- [Work task] As you look over the data below, please find each line where the word "backbone" appears, then copy it.

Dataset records
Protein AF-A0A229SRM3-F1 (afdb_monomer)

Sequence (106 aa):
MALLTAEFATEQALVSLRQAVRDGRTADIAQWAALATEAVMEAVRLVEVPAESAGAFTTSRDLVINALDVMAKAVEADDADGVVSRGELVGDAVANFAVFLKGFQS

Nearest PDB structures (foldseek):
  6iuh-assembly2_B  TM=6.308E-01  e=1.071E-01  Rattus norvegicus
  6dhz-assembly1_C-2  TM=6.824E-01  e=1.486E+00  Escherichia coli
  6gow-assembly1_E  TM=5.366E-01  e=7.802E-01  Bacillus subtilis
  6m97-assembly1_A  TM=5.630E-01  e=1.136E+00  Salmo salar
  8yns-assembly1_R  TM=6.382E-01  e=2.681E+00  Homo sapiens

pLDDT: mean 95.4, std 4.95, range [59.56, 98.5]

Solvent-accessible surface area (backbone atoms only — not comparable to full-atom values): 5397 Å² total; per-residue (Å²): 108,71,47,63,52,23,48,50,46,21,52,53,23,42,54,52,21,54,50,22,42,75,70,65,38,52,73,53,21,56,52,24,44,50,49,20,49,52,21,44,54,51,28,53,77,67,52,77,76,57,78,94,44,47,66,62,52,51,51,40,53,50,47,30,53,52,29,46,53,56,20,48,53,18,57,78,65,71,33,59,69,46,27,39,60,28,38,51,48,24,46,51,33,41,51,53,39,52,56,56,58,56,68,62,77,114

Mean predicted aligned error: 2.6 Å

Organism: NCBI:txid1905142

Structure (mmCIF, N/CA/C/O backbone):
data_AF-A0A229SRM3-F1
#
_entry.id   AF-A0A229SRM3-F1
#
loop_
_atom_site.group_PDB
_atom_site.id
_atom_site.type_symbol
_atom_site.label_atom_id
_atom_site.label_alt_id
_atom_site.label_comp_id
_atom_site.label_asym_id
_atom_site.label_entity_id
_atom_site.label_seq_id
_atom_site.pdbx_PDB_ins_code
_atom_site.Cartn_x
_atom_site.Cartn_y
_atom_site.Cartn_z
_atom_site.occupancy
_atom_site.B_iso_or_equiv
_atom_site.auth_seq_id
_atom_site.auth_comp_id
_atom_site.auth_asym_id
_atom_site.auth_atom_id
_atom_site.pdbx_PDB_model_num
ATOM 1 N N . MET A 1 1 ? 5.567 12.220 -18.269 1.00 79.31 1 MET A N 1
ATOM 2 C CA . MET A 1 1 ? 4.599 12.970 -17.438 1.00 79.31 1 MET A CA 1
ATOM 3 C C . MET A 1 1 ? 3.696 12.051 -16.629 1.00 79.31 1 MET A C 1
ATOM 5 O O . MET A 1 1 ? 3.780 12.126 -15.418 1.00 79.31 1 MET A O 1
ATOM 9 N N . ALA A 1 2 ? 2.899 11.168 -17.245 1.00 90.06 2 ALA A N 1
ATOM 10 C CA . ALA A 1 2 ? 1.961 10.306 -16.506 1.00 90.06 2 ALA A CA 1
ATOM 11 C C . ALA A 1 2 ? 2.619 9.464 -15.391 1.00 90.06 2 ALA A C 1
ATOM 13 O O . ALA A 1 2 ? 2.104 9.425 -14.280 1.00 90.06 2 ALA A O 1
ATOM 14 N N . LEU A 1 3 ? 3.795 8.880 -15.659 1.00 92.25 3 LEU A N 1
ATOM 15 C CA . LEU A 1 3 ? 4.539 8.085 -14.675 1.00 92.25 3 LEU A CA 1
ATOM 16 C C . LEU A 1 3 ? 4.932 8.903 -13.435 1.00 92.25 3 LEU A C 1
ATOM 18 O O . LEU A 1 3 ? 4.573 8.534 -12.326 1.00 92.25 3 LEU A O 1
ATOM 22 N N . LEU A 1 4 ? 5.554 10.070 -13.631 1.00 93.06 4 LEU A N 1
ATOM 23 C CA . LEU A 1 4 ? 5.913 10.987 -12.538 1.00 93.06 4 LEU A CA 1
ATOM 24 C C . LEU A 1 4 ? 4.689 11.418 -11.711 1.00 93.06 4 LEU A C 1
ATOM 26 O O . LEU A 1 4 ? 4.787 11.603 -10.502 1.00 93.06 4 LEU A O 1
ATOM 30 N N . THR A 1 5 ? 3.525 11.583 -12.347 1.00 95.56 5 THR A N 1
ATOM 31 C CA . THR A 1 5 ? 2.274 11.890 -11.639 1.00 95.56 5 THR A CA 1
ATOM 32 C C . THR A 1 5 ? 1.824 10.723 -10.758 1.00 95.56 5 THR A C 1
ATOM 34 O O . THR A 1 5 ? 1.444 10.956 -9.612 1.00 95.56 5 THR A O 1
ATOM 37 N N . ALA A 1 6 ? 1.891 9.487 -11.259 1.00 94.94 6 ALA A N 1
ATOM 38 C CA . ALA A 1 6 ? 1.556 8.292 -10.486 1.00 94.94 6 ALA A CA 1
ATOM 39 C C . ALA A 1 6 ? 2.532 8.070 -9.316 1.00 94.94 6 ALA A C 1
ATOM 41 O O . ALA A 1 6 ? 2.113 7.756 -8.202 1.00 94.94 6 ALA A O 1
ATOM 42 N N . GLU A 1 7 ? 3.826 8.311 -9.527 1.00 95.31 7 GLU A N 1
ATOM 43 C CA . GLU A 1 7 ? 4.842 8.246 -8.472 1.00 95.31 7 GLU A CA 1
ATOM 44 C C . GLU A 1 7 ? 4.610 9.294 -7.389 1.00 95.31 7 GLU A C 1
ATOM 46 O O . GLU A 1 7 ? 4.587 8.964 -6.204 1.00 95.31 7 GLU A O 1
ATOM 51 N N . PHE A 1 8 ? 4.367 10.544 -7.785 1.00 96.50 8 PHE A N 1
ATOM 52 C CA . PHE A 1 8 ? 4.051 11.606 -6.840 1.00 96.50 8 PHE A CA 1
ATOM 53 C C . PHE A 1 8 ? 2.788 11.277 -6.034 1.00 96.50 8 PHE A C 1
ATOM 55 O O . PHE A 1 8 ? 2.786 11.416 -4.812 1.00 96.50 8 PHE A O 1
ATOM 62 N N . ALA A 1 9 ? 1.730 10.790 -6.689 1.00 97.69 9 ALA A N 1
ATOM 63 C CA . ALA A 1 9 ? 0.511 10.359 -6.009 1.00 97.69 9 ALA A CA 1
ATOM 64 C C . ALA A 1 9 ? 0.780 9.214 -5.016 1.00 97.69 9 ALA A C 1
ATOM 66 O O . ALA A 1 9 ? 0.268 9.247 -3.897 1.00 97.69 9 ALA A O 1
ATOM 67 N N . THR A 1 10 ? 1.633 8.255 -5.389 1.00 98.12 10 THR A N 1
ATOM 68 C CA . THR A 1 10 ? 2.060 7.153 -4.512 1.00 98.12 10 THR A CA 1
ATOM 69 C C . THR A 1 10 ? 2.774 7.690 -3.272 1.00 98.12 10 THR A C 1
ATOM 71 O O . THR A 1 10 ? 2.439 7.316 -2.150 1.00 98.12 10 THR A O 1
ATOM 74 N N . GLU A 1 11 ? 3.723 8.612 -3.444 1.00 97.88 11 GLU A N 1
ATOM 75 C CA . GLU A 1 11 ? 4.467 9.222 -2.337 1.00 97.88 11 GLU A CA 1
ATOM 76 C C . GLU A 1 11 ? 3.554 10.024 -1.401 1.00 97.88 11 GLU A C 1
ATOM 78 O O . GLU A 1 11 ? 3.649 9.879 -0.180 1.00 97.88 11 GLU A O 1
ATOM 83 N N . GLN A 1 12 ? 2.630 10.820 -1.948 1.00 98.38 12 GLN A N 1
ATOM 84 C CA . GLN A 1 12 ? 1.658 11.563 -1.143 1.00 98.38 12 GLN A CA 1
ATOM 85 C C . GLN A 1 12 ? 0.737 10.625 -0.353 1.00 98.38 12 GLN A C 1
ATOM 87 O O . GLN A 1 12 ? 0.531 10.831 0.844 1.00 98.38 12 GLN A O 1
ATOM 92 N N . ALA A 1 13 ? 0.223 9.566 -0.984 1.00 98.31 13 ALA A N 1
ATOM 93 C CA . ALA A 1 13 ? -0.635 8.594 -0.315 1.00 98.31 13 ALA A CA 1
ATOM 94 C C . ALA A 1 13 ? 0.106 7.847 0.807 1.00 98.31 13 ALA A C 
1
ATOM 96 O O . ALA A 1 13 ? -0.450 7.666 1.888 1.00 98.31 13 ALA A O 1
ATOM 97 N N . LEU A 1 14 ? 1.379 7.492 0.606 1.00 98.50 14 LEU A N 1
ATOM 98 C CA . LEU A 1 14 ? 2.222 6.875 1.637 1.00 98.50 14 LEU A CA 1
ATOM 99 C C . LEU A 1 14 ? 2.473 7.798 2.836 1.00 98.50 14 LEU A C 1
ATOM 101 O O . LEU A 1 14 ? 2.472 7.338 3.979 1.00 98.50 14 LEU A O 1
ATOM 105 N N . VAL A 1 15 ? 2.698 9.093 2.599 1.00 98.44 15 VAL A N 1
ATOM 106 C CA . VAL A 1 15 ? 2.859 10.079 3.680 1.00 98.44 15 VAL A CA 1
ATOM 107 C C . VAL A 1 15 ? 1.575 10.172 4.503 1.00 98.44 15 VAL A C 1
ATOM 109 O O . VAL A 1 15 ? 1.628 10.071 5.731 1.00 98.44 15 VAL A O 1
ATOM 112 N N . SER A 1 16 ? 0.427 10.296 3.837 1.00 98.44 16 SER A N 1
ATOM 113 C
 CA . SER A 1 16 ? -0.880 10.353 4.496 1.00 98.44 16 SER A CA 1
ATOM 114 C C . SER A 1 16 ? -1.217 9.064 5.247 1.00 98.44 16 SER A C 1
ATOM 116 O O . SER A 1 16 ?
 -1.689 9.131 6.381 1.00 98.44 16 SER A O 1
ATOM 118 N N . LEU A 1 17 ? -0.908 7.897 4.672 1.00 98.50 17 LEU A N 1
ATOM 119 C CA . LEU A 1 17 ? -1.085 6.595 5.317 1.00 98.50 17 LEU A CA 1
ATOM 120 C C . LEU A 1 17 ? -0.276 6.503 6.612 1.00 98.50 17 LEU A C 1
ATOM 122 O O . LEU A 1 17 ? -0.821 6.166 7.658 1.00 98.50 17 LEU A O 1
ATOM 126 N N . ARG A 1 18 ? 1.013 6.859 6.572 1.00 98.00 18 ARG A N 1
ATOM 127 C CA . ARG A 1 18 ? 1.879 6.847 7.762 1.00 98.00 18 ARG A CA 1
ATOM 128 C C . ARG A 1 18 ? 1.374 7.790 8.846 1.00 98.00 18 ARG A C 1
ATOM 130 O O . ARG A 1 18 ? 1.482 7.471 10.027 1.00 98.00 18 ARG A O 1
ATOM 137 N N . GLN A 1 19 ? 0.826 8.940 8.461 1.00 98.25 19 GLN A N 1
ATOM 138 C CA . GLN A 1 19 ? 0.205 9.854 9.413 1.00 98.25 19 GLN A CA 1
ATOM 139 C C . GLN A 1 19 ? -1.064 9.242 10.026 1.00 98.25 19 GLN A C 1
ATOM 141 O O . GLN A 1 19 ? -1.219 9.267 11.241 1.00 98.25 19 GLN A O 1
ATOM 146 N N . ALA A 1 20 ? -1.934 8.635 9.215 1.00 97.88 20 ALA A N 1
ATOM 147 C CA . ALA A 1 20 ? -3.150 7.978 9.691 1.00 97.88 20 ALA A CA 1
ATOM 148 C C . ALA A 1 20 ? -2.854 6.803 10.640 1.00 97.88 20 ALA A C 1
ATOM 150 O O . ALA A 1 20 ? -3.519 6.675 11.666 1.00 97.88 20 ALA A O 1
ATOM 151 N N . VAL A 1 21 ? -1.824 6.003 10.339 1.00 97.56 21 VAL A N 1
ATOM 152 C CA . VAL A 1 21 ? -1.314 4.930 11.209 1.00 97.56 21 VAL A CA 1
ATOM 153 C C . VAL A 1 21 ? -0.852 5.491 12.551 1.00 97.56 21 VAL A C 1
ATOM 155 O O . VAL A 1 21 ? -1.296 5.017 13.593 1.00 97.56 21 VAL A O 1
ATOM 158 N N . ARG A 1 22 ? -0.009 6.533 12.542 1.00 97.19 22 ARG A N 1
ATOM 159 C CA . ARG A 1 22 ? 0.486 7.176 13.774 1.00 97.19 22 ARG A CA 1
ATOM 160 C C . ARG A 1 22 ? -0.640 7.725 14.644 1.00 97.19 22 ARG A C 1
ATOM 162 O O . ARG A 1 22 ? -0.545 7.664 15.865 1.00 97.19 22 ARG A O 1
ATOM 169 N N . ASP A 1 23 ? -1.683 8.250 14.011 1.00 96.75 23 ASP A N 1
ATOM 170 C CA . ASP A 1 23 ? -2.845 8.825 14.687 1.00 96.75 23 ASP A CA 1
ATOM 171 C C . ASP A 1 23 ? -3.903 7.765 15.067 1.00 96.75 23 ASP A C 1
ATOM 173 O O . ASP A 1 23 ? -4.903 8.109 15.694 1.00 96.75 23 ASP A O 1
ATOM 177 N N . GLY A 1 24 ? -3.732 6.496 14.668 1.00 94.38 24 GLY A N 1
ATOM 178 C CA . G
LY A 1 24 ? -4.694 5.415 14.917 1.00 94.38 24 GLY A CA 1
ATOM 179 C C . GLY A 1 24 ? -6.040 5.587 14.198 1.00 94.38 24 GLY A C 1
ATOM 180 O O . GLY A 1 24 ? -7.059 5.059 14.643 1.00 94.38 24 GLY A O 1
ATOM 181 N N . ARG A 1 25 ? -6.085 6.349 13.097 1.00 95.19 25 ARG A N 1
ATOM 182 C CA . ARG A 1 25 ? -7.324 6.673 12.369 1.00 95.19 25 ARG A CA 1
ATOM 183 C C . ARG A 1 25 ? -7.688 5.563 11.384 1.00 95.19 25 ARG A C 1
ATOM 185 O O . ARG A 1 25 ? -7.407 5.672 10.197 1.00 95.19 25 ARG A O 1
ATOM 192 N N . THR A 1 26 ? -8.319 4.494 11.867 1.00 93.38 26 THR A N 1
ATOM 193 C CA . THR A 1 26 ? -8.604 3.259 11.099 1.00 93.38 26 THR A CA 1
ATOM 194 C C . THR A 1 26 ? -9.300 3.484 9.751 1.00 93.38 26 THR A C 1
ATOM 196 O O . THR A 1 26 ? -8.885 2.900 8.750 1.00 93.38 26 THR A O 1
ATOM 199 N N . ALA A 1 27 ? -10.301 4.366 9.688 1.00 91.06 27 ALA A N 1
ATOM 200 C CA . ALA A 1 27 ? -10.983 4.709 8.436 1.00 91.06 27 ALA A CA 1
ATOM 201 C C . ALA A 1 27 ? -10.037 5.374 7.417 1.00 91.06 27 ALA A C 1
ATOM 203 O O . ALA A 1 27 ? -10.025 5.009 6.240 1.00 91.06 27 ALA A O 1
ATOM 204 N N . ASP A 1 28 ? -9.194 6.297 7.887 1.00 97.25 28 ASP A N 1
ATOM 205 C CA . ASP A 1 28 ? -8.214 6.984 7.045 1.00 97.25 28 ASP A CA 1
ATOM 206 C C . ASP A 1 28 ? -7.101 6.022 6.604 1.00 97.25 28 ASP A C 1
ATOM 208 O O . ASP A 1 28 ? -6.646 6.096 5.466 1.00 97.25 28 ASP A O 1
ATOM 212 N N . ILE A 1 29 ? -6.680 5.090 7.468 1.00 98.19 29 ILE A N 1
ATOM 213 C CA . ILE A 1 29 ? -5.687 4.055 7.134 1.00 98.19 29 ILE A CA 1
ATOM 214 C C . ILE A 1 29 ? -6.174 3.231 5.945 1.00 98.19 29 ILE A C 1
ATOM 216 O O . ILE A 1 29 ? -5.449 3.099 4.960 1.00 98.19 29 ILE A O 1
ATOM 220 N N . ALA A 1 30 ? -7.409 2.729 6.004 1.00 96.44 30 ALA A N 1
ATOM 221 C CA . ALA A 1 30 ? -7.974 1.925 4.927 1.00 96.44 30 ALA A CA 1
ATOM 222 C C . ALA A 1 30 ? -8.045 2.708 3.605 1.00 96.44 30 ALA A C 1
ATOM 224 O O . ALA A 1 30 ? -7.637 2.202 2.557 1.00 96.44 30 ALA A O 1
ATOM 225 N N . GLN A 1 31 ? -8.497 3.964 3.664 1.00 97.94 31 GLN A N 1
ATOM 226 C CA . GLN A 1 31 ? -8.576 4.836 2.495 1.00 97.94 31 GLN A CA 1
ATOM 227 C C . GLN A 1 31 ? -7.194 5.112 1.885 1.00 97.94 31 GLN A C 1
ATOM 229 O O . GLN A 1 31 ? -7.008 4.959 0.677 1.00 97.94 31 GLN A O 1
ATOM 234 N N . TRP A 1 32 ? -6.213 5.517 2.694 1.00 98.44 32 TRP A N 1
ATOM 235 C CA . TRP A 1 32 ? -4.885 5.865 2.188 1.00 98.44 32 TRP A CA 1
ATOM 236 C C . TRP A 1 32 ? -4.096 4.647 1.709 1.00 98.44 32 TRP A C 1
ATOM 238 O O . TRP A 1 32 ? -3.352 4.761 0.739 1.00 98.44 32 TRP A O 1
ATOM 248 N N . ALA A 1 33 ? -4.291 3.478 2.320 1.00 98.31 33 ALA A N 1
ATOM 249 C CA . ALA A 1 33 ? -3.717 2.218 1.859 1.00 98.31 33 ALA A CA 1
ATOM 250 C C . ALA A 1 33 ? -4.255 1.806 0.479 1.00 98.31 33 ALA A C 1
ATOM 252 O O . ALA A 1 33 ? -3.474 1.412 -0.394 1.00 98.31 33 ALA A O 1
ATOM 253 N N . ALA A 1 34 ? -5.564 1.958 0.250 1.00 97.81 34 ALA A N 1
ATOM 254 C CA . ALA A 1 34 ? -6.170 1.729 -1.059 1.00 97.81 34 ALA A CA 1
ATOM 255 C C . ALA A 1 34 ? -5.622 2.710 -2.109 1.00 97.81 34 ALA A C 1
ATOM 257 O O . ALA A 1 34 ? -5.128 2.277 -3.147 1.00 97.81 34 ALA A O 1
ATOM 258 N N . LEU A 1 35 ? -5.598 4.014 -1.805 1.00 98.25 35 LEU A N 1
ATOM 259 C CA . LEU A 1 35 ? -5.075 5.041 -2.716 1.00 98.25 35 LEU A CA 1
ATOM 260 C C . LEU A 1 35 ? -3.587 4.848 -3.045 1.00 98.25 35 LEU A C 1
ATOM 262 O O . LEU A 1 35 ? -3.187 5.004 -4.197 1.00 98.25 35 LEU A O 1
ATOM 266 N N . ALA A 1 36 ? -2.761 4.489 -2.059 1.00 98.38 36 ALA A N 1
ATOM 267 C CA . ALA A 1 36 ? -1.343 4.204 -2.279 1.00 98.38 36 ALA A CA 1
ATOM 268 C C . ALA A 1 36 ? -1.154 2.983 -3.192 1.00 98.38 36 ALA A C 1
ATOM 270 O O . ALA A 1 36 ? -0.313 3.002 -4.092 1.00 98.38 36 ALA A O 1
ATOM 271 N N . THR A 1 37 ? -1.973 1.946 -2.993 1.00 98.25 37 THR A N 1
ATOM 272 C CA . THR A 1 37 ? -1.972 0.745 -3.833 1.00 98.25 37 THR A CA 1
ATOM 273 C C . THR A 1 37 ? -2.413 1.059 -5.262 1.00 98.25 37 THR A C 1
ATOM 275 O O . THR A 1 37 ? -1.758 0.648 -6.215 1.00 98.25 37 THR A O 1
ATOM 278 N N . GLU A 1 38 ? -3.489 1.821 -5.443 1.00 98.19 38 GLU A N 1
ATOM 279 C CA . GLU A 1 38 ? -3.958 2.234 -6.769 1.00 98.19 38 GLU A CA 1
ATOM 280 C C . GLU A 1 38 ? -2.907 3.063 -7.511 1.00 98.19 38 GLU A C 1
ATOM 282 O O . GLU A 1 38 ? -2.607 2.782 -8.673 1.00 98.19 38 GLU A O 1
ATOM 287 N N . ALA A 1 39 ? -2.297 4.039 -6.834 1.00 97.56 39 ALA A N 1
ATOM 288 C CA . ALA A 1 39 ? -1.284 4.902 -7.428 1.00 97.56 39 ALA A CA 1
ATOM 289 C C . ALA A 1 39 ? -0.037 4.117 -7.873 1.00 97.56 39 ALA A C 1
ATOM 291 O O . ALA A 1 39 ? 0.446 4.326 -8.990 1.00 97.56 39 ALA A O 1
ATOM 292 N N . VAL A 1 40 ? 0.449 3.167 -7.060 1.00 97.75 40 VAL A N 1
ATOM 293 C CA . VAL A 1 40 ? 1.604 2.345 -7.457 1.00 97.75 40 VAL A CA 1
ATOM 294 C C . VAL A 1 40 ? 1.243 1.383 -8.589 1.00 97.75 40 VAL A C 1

- [Worked solution]
Solvent-accessible surface area (backbone atoms only — not comparable to full-atom values): 5397 Å² total; per-residue (Å²): 108,71,47,63,52,23,48,50,46,21,52,53,23,42,54,52,21,54,50,22,42,75,70,65,38,52,73,53,21,56,52,24,44,50,49,20,49,52,21,44,54,51,28,53,77,67,52,77,76,57,78,94,44,47,66,62,52,51,51,40,53,50,47,30,53,52,29,46,53,56,20,48,53,18,57,78,65,71,33,59,69,46,27,39,60,28,38,51,48,24,46,51,33,41,51,53,39,52,56,56,58,56,68,62,77,114
Structure (mmCIF, N/CA/C/O backbone):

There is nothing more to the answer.